TASK STATEMENT:
In the entries below, begin at the line with "ATOM 115 N N" and stop after the line with "-5.479 6.394 1.041 1.00 92.88 23 VAL A O 1"; output those lines exactly and omit the pictures.

START SOURCE DATA

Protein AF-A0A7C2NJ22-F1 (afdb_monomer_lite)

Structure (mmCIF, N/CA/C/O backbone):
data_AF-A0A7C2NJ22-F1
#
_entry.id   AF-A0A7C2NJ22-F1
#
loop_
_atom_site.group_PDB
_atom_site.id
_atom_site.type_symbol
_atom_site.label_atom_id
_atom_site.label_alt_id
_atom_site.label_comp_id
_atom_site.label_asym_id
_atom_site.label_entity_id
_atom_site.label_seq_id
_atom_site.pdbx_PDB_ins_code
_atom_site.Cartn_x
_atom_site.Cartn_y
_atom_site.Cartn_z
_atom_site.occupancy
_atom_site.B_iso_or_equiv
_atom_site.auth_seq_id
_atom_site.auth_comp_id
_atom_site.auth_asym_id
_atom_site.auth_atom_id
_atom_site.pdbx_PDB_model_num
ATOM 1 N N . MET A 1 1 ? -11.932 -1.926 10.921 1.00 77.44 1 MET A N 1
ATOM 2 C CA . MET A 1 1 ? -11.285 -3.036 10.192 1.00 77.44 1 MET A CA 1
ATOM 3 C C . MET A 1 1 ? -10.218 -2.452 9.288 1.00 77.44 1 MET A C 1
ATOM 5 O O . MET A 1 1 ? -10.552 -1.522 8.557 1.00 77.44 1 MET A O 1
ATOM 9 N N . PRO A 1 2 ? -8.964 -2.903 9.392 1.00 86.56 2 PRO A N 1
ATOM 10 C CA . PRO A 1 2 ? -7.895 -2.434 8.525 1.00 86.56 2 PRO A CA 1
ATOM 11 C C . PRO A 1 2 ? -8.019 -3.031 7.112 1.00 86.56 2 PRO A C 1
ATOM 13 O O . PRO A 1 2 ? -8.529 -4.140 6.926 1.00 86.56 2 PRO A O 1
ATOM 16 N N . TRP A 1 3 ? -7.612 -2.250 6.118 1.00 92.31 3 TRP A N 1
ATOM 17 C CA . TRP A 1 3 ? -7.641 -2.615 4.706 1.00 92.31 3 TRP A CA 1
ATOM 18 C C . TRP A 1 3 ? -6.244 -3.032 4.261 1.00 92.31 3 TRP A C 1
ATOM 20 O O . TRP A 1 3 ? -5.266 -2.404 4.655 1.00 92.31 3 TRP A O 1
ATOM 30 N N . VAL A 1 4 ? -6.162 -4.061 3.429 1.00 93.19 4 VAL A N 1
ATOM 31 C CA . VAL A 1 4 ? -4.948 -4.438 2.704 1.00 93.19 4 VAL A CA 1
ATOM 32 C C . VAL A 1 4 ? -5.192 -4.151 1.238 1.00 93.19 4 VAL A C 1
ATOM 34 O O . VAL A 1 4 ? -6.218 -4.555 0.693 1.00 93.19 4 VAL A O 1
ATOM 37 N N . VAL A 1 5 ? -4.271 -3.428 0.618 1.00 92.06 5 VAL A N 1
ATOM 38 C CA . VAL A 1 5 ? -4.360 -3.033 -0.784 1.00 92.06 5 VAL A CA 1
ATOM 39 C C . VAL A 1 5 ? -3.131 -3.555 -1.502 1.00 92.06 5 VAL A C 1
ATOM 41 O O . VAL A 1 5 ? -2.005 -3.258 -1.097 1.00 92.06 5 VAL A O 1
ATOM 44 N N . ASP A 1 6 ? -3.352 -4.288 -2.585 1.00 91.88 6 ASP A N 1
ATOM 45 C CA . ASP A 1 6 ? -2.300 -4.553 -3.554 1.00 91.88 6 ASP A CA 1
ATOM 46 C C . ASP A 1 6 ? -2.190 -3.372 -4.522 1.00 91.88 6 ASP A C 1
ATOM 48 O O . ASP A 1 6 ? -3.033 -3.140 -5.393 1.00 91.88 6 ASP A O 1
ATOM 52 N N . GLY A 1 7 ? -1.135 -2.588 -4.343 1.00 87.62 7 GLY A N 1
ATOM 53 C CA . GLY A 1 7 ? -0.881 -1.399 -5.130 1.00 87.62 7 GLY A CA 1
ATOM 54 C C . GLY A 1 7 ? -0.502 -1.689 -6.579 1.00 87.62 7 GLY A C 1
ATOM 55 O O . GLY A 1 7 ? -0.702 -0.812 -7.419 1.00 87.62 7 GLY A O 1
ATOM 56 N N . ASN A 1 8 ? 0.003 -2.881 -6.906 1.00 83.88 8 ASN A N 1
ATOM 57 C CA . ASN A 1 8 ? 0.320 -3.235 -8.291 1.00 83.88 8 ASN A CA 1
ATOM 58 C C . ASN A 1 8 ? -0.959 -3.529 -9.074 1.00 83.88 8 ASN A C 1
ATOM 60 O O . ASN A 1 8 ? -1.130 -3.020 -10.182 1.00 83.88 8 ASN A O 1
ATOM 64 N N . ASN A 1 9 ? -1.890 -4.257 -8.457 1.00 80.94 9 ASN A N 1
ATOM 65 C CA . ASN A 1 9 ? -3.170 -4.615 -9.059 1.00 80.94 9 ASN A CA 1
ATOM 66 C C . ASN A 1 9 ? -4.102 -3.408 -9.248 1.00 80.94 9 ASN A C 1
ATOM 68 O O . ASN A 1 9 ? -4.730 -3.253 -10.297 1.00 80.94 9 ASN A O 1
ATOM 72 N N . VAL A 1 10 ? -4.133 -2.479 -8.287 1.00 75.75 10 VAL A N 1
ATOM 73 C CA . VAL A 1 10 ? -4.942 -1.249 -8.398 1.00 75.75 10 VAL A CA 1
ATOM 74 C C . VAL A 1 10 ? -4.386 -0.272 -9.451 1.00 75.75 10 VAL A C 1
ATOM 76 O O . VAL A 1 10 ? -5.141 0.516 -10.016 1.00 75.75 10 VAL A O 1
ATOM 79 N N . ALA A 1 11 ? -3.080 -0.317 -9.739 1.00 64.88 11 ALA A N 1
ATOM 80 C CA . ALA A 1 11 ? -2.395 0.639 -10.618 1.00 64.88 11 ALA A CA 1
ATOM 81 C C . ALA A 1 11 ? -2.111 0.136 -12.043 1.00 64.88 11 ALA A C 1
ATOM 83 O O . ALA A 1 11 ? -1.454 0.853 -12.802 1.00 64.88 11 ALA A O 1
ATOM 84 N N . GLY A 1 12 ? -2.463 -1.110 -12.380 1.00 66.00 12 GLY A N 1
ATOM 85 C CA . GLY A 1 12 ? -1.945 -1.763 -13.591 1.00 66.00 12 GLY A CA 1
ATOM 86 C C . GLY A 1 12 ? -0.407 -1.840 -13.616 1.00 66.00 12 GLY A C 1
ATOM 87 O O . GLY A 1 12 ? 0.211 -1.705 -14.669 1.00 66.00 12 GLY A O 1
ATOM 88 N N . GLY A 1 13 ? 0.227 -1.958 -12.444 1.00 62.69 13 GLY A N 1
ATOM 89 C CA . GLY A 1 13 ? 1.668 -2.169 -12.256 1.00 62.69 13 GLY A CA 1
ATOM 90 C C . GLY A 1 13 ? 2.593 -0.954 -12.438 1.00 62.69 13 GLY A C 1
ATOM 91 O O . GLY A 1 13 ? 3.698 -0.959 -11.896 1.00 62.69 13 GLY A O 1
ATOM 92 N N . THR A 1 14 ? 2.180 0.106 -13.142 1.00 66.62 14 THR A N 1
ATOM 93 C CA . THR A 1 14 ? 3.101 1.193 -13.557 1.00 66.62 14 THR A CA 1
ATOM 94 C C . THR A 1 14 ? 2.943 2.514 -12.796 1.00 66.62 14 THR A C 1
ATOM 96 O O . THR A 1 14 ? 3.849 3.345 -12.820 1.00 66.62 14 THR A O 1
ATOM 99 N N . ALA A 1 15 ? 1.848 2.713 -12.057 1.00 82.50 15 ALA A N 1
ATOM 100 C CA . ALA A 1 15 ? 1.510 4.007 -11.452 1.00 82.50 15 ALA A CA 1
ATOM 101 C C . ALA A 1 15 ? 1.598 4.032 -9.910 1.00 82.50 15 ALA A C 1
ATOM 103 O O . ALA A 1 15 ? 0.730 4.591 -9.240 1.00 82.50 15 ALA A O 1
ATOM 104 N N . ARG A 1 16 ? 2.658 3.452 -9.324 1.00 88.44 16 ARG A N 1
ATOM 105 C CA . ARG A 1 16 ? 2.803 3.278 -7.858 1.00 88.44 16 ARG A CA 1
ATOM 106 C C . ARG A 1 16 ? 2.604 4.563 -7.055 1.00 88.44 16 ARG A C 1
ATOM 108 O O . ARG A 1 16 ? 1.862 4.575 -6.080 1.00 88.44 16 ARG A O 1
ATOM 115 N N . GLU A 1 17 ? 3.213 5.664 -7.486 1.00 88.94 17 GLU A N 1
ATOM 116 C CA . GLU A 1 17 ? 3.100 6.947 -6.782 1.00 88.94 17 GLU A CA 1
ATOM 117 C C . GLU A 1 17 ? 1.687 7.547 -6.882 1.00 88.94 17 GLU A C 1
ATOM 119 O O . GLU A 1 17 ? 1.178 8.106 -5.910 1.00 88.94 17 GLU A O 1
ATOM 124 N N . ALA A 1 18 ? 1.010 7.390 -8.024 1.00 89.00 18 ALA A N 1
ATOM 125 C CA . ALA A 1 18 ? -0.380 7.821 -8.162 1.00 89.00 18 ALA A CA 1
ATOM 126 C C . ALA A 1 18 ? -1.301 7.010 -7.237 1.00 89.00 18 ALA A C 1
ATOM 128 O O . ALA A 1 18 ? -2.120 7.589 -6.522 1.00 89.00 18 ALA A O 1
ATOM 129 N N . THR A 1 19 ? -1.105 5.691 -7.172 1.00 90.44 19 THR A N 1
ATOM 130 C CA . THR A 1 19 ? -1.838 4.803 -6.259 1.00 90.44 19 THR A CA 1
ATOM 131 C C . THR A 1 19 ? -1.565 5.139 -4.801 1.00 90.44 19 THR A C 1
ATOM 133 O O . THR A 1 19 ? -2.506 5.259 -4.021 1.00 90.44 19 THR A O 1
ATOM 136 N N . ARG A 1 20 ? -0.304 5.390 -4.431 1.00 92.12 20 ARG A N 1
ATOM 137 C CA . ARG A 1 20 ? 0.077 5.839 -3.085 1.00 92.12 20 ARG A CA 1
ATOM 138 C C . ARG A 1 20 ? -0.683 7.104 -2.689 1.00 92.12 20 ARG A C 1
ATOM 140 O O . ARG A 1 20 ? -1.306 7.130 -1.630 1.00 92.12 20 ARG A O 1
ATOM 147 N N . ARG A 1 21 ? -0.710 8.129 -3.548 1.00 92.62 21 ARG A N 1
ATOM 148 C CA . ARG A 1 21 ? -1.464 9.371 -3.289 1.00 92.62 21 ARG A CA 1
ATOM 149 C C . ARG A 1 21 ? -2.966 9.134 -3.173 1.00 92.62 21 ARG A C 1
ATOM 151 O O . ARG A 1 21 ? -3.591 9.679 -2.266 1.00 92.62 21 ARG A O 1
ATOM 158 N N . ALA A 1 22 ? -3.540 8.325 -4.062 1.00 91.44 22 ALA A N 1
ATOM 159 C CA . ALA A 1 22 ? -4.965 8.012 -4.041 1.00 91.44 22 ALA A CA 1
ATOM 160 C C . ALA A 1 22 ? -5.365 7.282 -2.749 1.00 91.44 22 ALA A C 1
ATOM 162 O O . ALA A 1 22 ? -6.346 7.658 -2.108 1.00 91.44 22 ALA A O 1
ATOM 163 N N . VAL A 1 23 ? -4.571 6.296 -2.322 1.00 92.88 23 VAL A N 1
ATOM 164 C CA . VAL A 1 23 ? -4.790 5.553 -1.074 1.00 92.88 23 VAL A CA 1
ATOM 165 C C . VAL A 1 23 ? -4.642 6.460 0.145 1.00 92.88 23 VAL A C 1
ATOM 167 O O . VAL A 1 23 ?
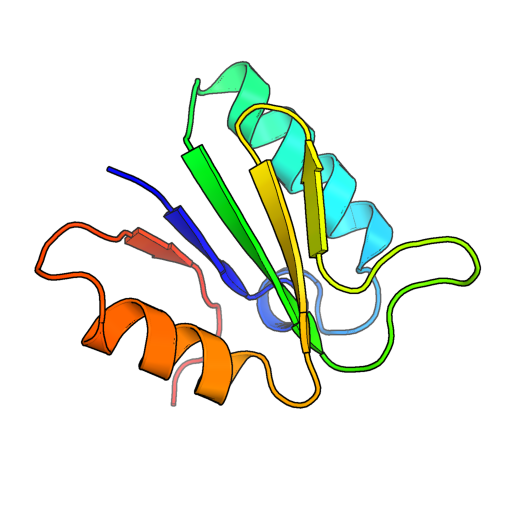 -5.479 6.394 1.041 1.00 92.88 23 VAL A O 1
ATOM 170 N N . LEU A 1 24 ? -3.643 7.349 0.173 1.00 94.38 24 LEU A N 1
ATOM 171 C CA . LEU A 1 24 ? -3.486 8.335 1.249 1.00 94.38 24 LEU A CA 1
ATOM 172 C C . LEU A 1 24 ? -4.703 9.262 1.355 1.00 94.38 24 LEU A C 1
ATOM 174 O O . LEU 
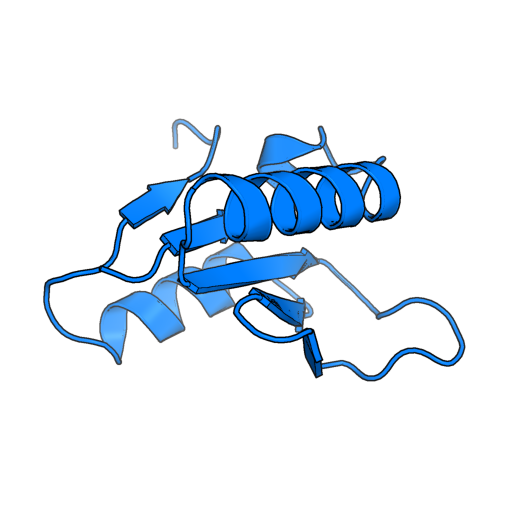A 1 24 ? -5.245 9.449 2.445 1.00 94.38 24 LEU A O 1
ATOM 178 N N . ALA A 1 25 ? -5.163 9.807 0.226 1.00 93.25 25 ALA A N 1
ATOM 179 C CA . ALA A 1 25 ? -6.333 10.678 0.186 1.00 93.25 25 ALA A CA 1
ATOM 180 C C . ALA A 1 25 ? -7.604 9.945 0.646 1.00 93.25 25 ALA A C 1
ATOM 182 O O . ALA A 1 25 ? -8.373 10.482 1.447 1.00 93.25 25 ALA A O 1
ATOM 183 N N . LEU A 1 26 ? -7.799 8.705 0.185 1.00 91.31 26 LEU A N 1
ATOM 184 C CA . LEU A 1 26 ? -8.933 7.866 0.568 1.00 91.31 26 LEU A CA 1
ATOM 185 C C . LEU A 1 26 ? -8.900 7.522 2.061 1.00 91.31 26 LEU A C 1
ATOM 187 O O . LEU A 1 26 ? -9.902 7.698 2.752 1.00 91.31 26 LEU A O 1
ATOM 191 N N . ALA A 1 27 ? -7.751 7.079 2.576 1.00 93.94 27 ALA A N 1
ATOM 192 C CA . ALA A 1 27 ? -7.582 6.722 3.980 1.00 93.94 27 ALA A CA 1
ATOM 193 C C . ALA A 1 27 ? -7.847 7.913 4.905 1.00 93.94 27 ALA A C 1
ATOM 195 O O . ALA A 1 27 ? -8.506 7.759 5.933 1.00 93.94 27 ALA A O 1
ATOM 196 N N . HIS A 1 28 ? -7.394 9.105 4.514 1.00 93.38 28 HIS A N 1
ATOM 197 C CA . HIS A 1 28 ? -7.674 10.334 5.244 1.00 93.38 28 HIS A CA 1
ATOM 198 C C . HIS A 1 28 ? -9.169 10.686 5.224 1.00 93.38 28 HIS A C 1
ATOM 200 O O . HIS A 1 28 ? -9.758 10.913 6.282 1.00 93.38 28 HIS A O 1
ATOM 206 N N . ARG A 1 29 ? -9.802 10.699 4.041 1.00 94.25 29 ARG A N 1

END SOURCE DATA

RESPONSE TO THE EXERCISE:
ATOM 115 N N . GLU A 1 17 ? 3.213 5.664 -7.486 1.00 88.94 17 GLU A N 1
ATOM 116 C CA . GLU A 1 17 ? 3.100 6.947 -6.782 1.00 88.94 17 GLU A CA 1
ATOM 117 C C . GLU A 1 17 ? 1.687 7.547 -6.882 1.00 88.94 17 GLU A C 1
ATOM 119 O O . GLU A 1 17 ? 1.178 8.106 -5.910 1.00 88.94 17 GLU A O 1
ATOM 124 N N . ALA A 1 18 ? 1.010 7.390 -8.024 1.00 89.00 18 ALA A N 1
ATOM 125 C CA . ALA A 1 18 ? -0.380 7.821 -8.162 1.00 89.00 18 ALA A CA 1
ATOM 126 C C . ALA A 1 18 ? -1.301 7.010 -7.237 1.00 89.00 18 ALA A C 1
ATOM 128 O O . ALA A 1 18 ? -2.120 7.589 -6.522 1.00 89.00 18 ALA A O 1
ATOM 129 N N . THR A 1 19 ? -1.105 5.691 -7.172 1.00 90.44 19 THR A N 1
ATOM 130 C CA . THR A 1 19 ? -1.838 4.803 -6.259 1.00 90.44 19 THR A CA 1
ATOM 131 C C . THR A 1 19 ? -1.565 5.139 -4.801 1.00 90.44 19 THR A C 1
ATOM 133 O O . THR A 1 19 ? -2.506 5.259 -4.021 1.00 90.44 19 THR A O 1
ATOM 136 N N . ARG A 1 20 ? -0.304 5.390 -4.431 1.00 92.12 20 ARG A N 1
ATOM 137 C CA . ARG A 1 20 ? 0.077 5.839 -3.085 1.00 92.12 20 ARG A CA 1
ATOM 138 C C . ARG A 1 20 ? -0.683 7.104 -2.689 1.00 92.12 20 ARG A C 1
ATOM 140 O O . ARG A 1 20 ? -1.306 7.130 -1.630 1.00 92.12 20 ARG A O 1
ATOM 147 N N . ARG A 1 21 ? -0.710 8.129 -3.548 1.00 92.62 21 ARG A N 1
ATOM 148 C CA . ARG A 1 21 ? -1.464 9.371 -3.289 1.00 92.62 21 ARG A CA 1
ATOM 149 C C . ARG A 1 21 ? -2.966 9.134 -3.173 1.00 92.62 21 ARG A C 1
ATOM 151 O O . ARG A 1 21 ? -3.591 9.679 -2.266 1.00 92.62 21 ARG A O 1
ATOM 158 N N . ALA A 1 22 ? -3.540 8.325 -4.062 1.00 91.44 22 ALA A N 1
ATOM 159 C CA . ALA A 1 22 ? -4.965 8.012 -4.041 1.00 91.44 22 ALA A CA 1
ATOM 160 C C . ALA A 1 22 ? -5.365 7.282 -2.749 1.00 91.44 22 ALA A C 1
ATOM 162 O O . ALA A 1 22 ? -6.346 7.658 -2.108 1.00 91.44 22 ALA A O 1
ATOM 163 N N . VAL A 1 23 ? -4.571 6.296 -2.322 1.00 92.88 23 VAL A N 1
ATOM 164 C CA . VAL A 1 23 ? -4.790 5.553 -1.074 1.00 92.88 23 VAL A CA 1
ATOM 165 C C . VAL A 1 23 ? -4.642 6.460 0.145 1.00 92.88 23 VAL A C 1
ATOM 167 O O . VAL A 1 23 ?
 -5.479 6.394 1.041 1.00 92.88 23 VAL A O 1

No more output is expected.